> WORK ITEM:
Using the entries below, write out the line with "ATOM 11 O O", the line with "ATOM 37 C C", and every line in between, exactly as each is written.
..........
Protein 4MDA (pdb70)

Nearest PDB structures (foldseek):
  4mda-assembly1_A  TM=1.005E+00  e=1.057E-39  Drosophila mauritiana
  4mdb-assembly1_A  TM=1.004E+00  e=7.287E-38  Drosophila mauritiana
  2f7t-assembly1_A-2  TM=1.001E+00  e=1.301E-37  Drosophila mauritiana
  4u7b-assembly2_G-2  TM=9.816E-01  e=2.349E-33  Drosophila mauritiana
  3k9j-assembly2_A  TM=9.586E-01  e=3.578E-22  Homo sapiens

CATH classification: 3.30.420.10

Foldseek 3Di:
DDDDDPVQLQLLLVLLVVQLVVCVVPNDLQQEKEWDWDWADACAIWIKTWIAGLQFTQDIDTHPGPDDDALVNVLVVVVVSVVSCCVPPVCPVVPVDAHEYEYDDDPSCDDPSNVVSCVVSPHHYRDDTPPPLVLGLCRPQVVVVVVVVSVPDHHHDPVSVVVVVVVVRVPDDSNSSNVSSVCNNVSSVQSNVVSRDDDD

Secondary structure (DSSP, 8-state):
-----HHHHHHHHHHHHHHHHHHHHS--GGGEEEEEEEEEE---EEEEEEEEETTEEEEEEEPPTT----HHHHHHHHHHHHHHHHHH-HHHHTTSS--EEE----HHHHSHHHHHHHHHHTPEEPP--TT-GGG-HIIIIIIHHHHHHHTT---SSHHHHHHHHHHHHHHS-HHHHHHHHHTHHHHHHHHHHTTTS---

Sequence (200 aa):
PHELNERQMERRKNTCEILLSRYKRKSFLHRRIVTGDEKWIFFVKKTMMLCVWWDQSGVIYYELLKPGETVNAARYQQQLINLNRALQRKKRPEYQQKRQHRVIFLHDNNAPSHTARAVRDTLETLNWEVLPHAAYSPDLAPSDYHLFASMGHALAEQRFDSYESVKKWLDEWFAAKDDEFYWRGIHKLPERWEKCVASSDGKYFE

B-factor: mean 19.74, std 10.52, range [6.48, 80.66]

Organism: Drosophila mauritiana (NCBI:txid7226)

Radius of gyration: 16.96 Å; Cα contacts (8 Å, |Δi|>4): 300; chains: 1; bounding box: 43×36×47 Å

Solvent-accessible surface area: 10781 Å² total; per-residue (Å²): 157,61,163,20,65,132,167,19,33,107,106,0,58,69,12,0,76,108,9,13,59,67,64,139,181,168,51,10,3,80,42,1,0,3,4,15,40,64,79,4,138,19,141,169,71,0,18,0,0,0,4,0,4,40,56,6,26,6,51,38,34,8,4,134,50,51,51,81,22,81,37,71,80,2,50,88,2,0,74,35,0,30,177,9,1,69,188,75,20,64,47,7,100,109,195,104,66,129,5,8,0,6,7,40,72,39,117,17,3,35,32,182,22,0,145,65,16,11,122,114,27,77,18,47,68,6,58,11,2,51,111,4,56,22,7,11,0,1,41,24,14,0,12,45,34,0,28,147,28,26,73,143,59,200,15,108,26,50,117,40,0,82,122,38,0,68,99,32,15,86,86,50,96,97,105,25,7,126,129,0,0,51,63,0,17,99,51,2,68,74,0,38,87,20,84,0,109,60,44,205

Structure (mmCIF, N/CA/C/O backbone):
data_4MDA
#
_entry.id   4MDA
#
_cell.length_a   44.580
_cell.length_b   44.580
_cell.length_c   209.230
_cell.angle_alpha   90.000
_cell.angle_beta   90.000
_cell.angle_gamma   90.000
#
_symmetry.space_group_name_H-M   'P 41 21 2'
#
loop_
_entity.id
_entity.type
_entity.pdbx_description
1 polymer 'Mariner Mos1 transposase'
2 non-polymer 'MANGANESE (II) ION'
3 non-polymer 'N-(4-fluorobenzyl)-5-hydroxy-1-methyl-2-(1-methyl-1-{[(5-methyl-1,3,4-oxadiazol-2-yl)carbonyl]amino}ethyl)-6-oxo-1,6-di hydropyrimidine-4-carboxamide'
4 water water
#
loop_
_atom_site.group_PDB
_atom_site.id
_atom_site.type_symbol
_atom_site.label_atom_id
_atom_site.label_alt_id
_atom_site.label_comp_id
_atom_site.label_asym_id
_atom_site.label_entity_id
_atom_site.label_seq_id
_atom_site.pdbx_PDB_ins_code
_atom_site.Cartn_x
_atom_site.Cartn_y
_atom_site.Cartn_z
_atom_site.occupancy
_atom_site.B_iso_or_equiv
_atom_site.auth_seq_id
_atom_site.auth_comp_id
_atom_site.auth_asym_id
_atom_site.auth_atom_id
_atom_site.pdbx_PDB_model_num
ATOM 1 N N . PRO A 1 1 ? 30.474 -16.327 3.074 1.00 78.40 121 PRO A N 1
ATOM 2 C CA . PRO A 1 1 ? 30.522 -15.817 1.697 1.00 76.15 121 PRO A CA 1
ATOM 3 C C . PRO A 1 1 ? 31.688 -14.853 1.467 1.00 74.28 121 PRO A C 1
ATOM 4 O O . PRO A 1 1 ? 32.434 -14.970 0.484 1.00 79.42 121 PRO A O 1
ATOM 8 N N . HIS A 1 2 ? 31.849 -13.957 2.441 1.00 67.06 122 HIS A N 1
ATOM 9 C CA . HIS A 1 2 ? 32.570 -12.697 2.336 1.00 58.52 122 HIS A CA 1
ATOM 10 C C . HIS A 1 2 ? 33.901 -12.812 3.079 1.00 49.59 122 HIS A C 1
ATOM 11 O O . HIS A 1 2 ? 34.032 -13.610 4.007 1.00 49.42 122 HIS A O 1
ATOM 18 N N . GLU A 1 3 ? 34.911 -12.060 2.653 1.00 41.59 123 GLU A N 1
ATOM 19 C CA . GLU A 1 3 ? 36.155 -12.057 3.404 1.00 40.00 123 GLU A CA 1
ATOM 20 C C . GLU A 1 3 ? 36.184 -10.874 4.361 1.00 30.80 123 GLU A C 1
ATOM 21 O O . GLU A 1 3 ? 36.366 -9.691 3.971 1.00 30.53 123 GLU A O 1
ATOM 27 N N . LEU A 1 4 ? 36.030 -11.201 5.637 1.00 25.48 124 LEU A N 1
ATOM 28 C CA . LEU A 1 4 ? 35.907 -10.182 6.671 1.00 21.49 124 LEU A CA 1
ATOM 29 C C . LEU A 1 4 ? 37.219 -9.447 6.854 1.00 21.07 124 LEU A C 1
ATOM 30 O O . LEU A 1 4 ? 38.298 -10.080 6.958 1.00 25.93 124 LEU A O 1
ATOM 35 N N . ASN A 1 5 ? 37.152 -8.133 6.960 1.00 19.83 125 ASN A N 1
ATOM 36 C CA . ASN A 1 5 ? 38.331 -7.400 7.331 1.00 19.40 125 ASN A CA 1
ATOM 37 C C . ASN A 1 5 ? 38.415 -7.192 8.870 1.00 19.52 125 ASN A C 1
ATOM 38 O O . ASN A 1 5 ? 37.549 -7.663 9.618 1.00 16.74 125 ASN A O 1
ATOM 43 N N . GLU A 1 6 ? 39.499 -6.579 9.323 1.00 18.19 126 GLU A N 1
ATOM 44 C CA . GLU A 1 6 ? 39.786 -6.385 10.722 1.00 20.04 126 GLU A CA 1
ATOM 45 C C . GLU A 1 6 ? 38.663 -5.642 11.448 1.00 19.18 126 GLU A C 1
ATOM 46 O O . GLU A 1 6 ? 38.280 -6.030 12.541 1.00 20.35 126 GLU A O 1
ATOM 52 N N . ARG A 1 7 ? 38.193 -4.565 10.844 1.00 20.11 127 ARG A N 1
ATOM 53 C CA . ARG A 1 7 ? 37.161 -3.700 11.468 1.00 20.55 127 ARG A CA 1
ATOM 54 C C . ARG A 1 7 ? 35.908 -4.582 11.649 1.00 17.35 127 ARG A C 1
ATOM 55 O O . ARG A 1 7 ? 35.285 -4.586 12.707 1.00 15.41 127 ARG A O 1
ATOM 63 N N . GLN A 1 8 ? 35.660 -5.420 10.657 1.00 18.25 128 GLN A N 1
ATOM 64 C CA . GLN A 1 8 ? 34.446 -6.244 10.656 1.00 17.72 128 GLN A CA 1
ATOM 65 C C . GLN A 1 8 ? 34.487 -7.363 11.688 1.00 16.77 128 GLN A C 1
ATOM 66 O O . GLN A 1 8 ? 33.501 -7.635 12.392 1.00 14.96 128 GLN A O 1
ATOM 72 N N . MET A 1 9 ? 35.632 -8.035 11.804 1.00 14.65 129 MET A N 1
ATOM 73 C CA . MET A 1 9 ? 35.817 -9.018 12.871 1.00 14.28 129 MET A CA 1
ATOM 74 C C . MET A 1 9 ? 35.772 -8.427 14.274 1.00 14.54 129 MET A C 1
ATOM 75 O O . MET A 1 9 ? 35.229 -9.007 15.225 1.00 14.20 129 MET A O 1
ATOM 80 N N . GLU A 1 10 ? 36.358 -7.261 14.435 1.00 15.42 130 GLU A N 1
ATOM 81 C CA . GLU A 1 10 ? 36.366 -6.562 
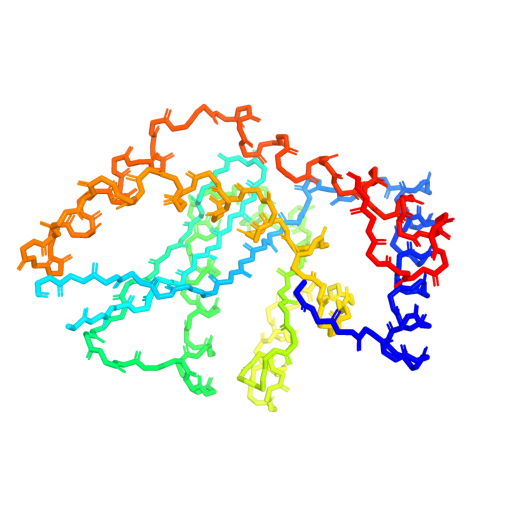15.705 1.00 19.23 130 GLU A CA 1
ATOM 82 C
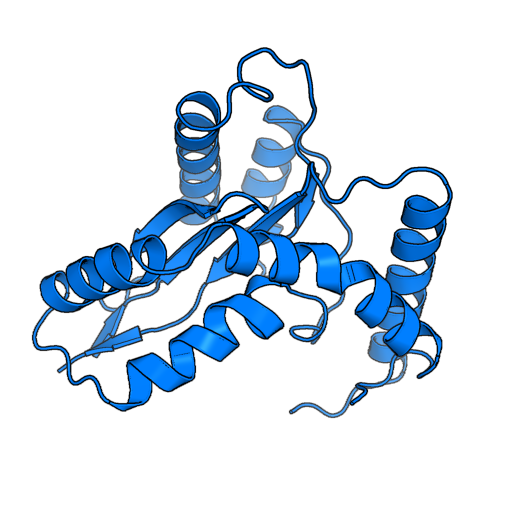 C . GLU A 1 10 ? 34.932 -6.275 16.163 1.00 16.47 130 GLU A C 1
ATOM 83 O O . GLU A 1 10 ? 34.553 -6.539 17.323 1.00 16.27 130 GLU A O 1
ATOM 89 N N . ARG A 1 11 ? 34.174 -5.723 15.245 1.00 16.01 131 ARG A N 1
ATOM 90 C CA . ARG A 1 11 ? 32.804 -5.348 15.541 1.00 17.30 131 ARG A CA 1
ATOM 91 C C . ARG A 1 11 ? 31.980 -6.591 15.853 1.00 14.07 131 ARG A C 1
ATOM 92 O O . ARG A 1 11 ? 31.228 -6.593 16.861 1.00 15.15 131 ARG A O 1
ATOM 100 N N . ARG A 1 12 ? 32.107 -7.649 15.065 1.00 12.38 132 ARG A N 1
ATOM 101 C CA . ARG A 1 12 ? 31.463 -8.938 15.420 1.00 11.78 132 ARG A CA 1
ATOM 102 C C . ARG A 1 12 ? 31.834 -9.433 16.807 1.00 13.95 132 ARG A C 1
ATOM 103 O O . ARG A 1 12 ? 30.985 -9.757 17.631 1.00 14.05 132 ARG A O 1
ATOM 111 N N . LYS A 1 13 ? 33.150 -9.529 17.105 1.00 12.70 133 LYS A N 1
ATOM 112 C CA . LYS A 1 13 ? 33.540 -10.013 18.356 1.00 13.54 133 LYS A CA 1
ATOM 113 C C . LYS A 1 13 ? 33.045 -9.133 19.491 1.00 14.73 133 LYS A C 1
ATOM 114 O O . LYS A 1 13 ? 32.580 -9.627 20.455 1.00 17.40 133 LYS A O 1
ATOM 120 N N . ASN A 1 14 ? 33.086 -7.821 19.341 1.00 16.26 134 ASN A N 1
ATOM 121 C CA . ASN A 1 14 ? 32.687 -6.903 20.410 1.00 19.42 134 ASN A CA 1
ATOM 122 C C . ASN A 1 14 ? 31.205 -6.960 20.663 1.00 17.56 134 ASN A C 1
ATOM 123 O O . ASN A 1 14 ? 30.788 -7.010 21.824 1.00 19.08 134 ASN A O 1
ATOM 128 N N . THR A 1 15 ? 30.456 -7.075 19.581 1.00 16.91 135 THR A N 1
ATOM 129 C CA . THR A 1 15 ? 28.964 -7.174 19.681 1.00 16.58 135 THR A CA 1
ATOM 130 C C . THR A 1 15 ? 28.573 -8.438 20.399 1.00 16.82 135 THR A C 1
ATOM 131 O O . THR A 1 15 ? 27.734 -8.407 21.359 1.00 17.00 135 THR A O 1
ATOM 135 N N . CYS A 1 16 ? 29.197 -9.543 19.989 1.00 14.04 136 CYS A N 1
ATOM 136 C CA . CYS A 1 16 ? 28.902 -10.806 20.621 1.00 14.22 136 CYS A CA 1
ATOM 137 C C . CYS A 1 16 ? 29.293 -10.822 22.097 1.00 15.87 136 CYS A C 1
ATOM 138 O O . CYS A 1 16 ? 28.587 -11.413 22.903 1.00 13.54 136 CYS A O 1
ATOM 141 N N . GLU A 1 17 ? 30.451 -10.231 22.464 1.00 17.48 137 GLU A N 1
ATOM 142 C CA . GLU A 1 17 ? 30.798 -10.158 23.916 1.00 19.62 137 GLU A CA 1
ATOM 143 C C . GLU A 1 17 ? 29.732 -9.454 24.761 1.00 18.70 137 GLU A C 1
ATOM 144 O O . GLU A 1 17 ? 29.440 -9.874 25.901 1.00 18.69 137 GLU A O 1
ATOM 150 N N . ILE A 1 18 ? 29.194 -8.382 24.194 1.00 16.45 138 ILE A N 1
ATOM 151 C CA . ILE A 1 18 ? 28.226 -7.505 24.879 1.00 18.89 138 ILE A CA 1
ATOM 152 C C . ILE A 1 18 ? 26.918 -8.304 25.068 1.00 17.53 138 ILE A C 1
ATOM 153 O O . ILE A 1 18 ? 26.356 -8.402 26.184 1.00 16.34 138 ILE A O 1
ATOM 158 N N . LEU A 1 19 ? 26.478 -8.939 23.975 1.00 15.18 139 LEU A N 1
ATOM 159 C CA . LEU A 1 19 ? 25.195 -9.690 24.024 1.00 14.60 139 LEU A CA 1
ATOM 160 C C . LEU A 1 19 ? 25.332 -10.879 24.982 1.00 15.20 139 LEU A C 1
ATOM 161 O O . LEU A 1 19 ? 24.459 -11.170 25.841 1.00 13.46 139 LEU A O 1
ATOM 166 N N . LEU A 1 20 ? 26.473 -11.560 24.908 1.00 14.63 140 LEU A N 1
ATOM 167 C CA . LEU A 1 20 ? 26.688 -12.722 25.739 1.00 14.49 140 LEU A CA 1
ATOM 168 C C . LEU A 1 20 ? 26.809 -12.406 27.201 1.00 16.40 140 LEU A C 1
ATOM 169 O O . LEU A 1 20 ? 26.240 -13.113 28.040 1.00 17.05 140 LEU A O 1
ATOM 174 N N . SER A 1 21 ? 27.460 -11.299 27.518 1.00 16.12 141 SER A N 1
ATOM 175 C CA . SER A 1 21 ? 27.605 -10.967 28.928 1.00 18.71 141 SER A CA 1
ATOM 176 C C . SER A 1 21 ? 26.257 -10.542 29.486 1.00 18.37 141 SER A C 1
ATOM 177 O O . SER A 1 21 ? 25.928 -10.917 30.636 1.00 23.43 141 SER A O 1
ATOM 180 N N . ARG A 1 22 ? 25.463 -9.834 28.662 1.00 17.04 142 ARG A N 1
..........
> TASK RESULT:
ATOM 11 O O . HIS A 1 2 ? 34.032 -13.610 4.007 1.00 49.42 122 HIS A O 1
ATOM 18 N N . GLU A 1 3 ? 34.911 -12.060 2.653 1.00 41.59 123 GLU A N 1
ATOM 19 C CA . GLU A 1 3 ? 36.155 -12.057 3.404 1.00 40.00 123 GLU A CA 1
ATOM 20 C C . GLU A 1 3 ? 36.184 -10.874 4.361 1.00 30.80 123 GLU A C 1
ATOM 21 O O . GLU A 1 3 ? 36.366 -9.691 3.971 1.00 30.53 123 GLU A O 1
ATOM 27 N N . LEU A 1 4 ? 36.030 -11.201 5.637 1.00 25.48 124 LEU A N 1
ATOM 28 C CA . LEU A 1 4 ? 35.907 -10.182 6.671 1.00 21.49 124 LEU A CA 1
ATOM 29 C C . LEU A 1 4 ? 37.219 -9.447 6.854 1.00 21.07 124 LEU A C 1
ATOM 30 O O . LEU A 1 4 ? 38.298 -10.080 6.958 1.00 25.93 124 LEU A O 1
ATOM 35 N N . ASN A 1 5 ? 37.152 -8.133 6.960 1.00 19.83 125 ASN A N 1
ATOM 36 C CA . ASN A 1 5 ? 38.331 -7.400 7.331 1.00 19.40 125 ASN A CA 1
ATOM 37 C C . ASN A 1 5 ? 38.415 -7.192 8.870 1.00 19.52 125 ASN A C 1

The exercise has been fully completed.